---------- Dataset excerpts

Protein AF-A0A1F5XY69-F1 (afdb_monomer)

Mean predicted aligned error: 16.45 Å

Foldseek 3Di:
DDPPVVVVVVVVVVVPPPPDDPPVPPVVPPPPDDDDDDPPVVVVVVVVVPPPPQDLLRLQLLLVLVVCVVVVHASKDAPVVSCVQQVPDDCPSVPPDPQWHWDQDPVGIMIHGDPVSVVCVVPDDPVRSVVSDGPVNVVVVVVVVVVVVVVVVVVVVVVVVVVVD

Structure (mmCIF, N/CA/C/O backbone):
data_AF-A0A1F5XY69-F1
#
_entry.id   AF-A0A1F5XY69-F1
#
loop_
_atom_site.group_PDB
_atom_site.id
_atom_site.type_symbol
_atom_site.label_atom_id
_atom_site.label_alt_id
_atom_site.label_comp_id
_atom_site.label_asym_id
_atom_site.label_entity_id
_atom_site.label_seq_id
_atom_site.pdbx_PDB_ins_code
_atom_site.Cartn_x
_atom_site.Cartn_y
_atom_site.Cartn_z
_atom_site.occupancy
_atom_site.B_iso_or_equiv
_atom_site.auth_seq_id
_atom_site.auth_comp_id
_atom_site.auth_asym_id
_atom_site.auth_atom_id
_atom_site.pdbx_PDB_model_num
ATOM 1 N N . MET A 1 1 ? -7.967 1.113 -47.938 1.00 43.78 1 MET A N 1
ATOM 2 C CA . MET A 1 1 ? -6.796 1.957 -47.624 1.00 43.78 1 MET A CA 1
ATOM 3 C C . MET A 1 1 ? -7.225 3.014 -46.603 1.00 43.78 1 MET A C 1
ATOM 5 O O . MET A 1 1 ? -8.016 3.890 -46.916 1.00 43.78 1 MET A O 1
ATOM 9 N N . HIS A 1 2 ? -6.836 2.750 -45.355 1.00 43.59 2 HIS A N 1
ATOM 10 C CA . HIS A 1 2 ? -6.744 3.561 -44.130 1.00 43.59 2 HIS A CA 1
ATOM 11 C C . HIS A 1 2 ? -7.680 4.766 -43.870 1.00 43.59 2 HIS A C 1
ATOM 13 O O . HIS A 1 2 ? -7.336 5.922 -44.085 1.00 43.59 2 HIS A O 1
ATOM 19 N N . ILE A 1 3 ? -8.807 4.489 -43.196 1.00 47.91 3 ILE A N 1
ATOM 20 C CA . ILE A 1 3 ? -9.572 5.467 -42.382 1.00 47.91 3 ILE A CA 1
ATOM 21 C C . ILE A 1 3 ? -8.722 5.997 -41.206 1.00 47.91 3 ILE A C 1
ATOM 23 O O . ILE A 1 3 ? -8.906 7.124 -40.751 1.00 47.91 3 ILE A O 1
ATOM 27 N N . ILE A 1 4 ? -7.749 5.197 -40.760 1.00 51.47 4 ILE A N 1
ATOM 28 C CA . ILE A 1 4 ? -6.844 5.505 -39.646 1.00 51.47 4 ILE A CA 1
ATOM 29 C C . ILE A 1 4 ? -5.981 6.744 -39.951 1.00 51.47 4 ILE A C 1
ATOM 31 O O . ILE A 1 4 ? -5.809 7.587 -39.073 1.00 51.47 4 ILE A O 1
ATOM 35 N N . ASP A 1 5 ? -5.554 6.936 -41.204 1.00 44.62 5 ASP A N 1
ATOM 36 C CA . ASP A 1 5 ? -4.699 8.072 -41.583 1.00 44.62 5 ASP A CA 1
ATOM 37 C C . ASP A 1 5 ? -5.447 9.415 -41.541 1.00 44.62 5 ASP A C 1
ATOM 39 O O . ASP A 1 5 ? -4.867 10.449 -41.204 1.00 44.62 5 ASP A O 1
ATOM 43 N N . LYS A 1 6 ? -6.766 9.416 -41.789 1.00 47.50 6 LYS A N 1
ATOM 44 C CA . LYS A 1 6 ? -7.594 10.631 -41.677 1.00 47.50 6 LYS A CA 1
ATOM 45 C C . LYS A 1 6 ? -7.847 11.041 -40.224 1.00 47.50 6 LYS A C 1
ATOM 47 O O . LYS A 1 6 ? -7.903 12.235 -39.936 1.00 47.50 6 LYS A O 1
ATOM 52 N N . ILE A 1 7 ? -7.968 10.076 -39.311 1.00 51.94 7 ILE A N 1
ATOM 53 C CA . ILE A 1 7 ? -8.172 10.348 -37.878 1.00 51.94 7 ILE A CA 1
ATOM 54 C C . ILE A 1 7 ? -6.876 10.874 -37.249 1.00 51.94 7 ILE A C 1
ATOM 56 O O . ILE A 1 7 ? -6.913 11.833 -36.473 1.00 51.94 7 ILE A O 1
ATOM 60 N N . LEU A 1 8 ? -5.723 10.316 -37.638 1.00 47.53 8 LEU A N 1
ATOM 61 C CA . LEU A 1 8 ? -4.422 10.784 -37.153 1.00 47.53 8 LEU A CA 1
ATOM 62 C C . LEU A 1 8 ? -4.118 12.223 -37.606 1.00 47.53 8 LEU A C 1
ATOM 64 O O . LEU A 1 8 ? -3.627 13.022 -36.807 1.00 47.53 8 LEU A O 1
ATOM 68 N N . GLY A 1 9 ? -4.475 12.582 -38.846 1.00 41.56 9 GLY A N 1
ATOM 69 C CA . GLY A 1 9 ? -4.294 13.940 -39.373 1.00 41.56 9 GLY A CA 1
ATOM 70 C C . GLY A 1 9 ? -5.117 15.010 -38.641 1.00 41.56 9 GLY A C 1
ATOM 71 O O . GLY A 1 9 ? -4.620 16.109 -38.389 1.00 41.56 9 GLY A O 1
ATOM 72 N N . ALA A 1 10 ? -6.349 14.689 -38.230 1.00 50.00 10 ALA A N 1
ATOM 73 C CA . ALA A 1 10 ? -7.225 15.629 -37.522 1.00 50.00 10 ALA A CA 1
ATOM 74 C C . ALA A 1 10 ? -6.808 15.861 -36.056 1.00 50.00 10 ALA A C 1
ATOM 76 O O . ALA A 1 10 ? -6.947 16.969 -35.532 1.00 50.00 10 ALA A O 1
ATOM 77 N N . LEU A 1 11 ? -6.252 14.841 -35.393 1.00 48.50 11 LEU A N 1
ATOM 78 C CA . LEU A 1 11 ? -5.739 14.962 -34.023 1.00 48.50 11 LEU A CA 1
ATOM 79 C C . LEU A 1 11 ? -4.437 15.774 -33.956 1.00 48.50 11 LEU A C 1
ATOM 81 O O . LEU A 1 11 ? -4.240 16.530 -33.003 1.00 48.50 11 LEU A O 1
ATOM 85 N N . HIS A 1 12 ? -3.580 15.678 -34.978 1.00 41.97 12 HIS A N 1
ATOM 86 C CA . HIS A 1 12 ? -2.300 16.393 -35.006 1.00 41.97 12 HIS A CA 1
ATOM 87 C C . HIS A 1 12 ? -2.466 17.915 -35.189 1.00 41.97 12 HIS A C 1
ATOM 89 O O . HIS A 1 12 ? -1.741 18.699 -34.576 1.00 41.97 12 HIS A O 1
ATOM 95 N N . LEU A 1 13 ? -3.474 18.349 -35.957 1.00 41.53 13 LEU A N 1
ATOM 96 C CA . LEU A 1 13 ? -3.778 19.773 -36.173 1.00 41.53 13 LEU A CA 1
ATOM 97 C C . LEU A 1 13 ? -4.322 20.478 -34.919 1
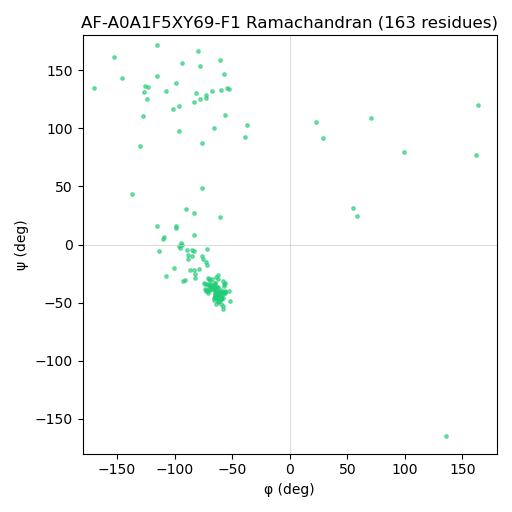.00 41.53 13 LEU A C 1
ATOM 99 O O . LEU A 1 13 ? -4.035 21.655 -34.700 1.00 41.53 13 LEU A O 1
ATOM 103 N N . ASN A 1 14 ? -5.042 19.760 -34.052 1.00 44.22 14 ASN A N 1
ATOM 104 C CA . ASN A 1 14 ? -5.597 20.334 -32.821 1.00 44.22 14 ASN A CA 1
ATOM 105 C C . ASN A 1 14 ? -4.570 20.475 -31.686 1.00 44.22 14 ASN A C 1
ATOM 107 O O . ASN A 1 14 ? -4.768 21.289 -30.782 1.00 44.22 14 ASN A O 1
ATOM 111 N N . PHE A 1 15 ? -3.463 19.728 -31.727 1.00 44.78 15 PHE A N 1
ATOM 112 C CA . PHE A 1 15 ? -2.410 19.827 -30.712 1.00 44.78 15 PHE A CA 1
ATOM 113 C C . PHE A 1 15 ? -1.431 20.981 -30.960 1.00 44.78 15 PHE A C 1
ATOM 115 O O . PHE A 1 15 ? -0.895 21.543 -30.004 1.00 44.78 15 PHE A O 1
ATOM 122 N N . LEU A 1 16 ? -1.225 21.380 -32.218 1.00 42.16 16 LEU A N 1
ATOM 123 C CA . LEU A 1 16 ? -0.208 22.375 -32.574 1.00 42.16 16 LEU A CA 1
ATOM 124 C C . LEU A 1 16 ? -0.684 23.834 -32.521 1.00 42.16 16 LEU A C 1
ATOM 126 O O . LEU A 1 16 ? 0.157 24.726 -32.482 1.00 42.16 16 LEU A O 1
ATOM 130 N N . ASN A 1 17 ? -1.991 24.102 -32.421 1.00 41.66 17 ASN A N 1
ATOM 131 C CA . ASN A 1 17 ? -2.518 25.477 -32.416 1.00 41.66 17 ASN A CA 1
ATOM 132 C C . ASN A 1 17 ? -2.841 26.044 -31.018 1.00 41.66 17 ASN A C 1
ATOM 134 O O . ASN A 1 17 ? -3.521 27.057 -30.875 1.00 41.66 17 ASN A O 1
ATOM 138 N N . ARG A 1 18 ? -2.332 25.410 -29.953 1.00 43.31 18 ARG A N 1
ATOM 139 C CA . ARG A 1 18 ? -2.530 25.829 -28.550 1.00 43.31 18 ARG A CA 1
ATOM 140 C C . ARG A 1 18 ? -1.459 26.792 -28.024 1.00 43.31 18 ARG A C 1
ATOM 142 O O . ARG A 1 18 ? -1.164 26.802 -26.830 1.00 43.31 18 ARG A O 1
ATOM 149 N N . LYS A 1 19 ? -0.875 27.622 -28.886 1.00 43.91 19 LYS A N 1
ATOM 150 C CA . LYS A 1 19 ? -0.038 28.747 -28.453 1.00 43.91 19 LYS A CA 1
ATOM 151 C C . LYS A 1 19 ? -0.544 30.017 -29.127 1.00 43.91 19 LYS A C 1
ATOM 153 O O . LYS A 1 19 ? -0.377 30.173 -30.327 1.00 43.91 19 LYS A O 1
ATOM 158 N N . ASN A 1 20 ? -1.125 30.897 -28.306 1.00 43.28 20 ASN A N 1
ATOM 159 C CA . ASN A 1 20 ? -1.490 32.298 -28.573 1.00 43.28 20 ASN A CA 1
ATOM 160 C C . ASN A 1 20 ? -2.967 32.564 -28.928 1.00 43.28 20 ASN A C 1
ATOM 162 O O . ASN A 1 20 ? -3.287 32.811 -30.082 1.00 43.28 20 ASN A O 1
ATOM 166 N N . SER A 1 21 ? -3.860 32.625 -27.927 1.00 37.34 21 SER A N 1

--------------------

**Exercise instructions:** Word for word, restate the lines of the listing above starting at the line with "ATOM 54 C C" and ending at the line with "ATOM 73 C CA", and nothing outside them.

**Answer section:**
ATOM 54 C C . ILE A 1 7 ? -6.876 10.874 -37.249 1.00 51.94 7 ILE A C 1
ATOM 56 O O . ILE A 1 7 ? -6.913 11.833 -36.473 1.00 51.94 7 ILE A O 1
ATOM 60 N N . LEU A 1 8 ? -5.723 10.316 -37.638 1.00 47.53 8 LEU A N 1
ATOM 61 C CA . LEU A 1 8 ? -4.422 10.784 -37.153 1.00 47.53 8 LEU A CA 1
ATOM 62 C C . LEU A 1 8 ? -4.118 12.223 -37.606 1.00 47.53 8 LEU A C 1
ATOM 64 O O . LEU A 1 8 ? -3.627 13.022 -36.807 1.00 47.53 8 LEU A O 1
ATOM 68 N N . GLY A 1 9 ? -4.475 12.582 -38.846 1.00 41.56 9 GLY A N 1
ATOM 69 C CA . GLY A 1 9 ? -4.294 13.940 -39.373 1.00 41.56 9 GLY A CA 1
ATOM 70 C C . GLY A 1 9 ? -5.117 15.010 -38.641 1.00 41.56 9 GLY A C 1
ATOM 71 O O . GLY A 1 9 ? -4.620 16.109 -38.389 1.00 41.56 9 GLY A O 1
ATOM 72 N N . ALA A 1 10 ? -6.349 14.689 -38.230 1.00 50.00 10 ALA A N 1
ATOM 73 C CA . ALA A 1 10 ? -7.225 15.629 -37.522 1.00 50.00 10 ALA A CA 1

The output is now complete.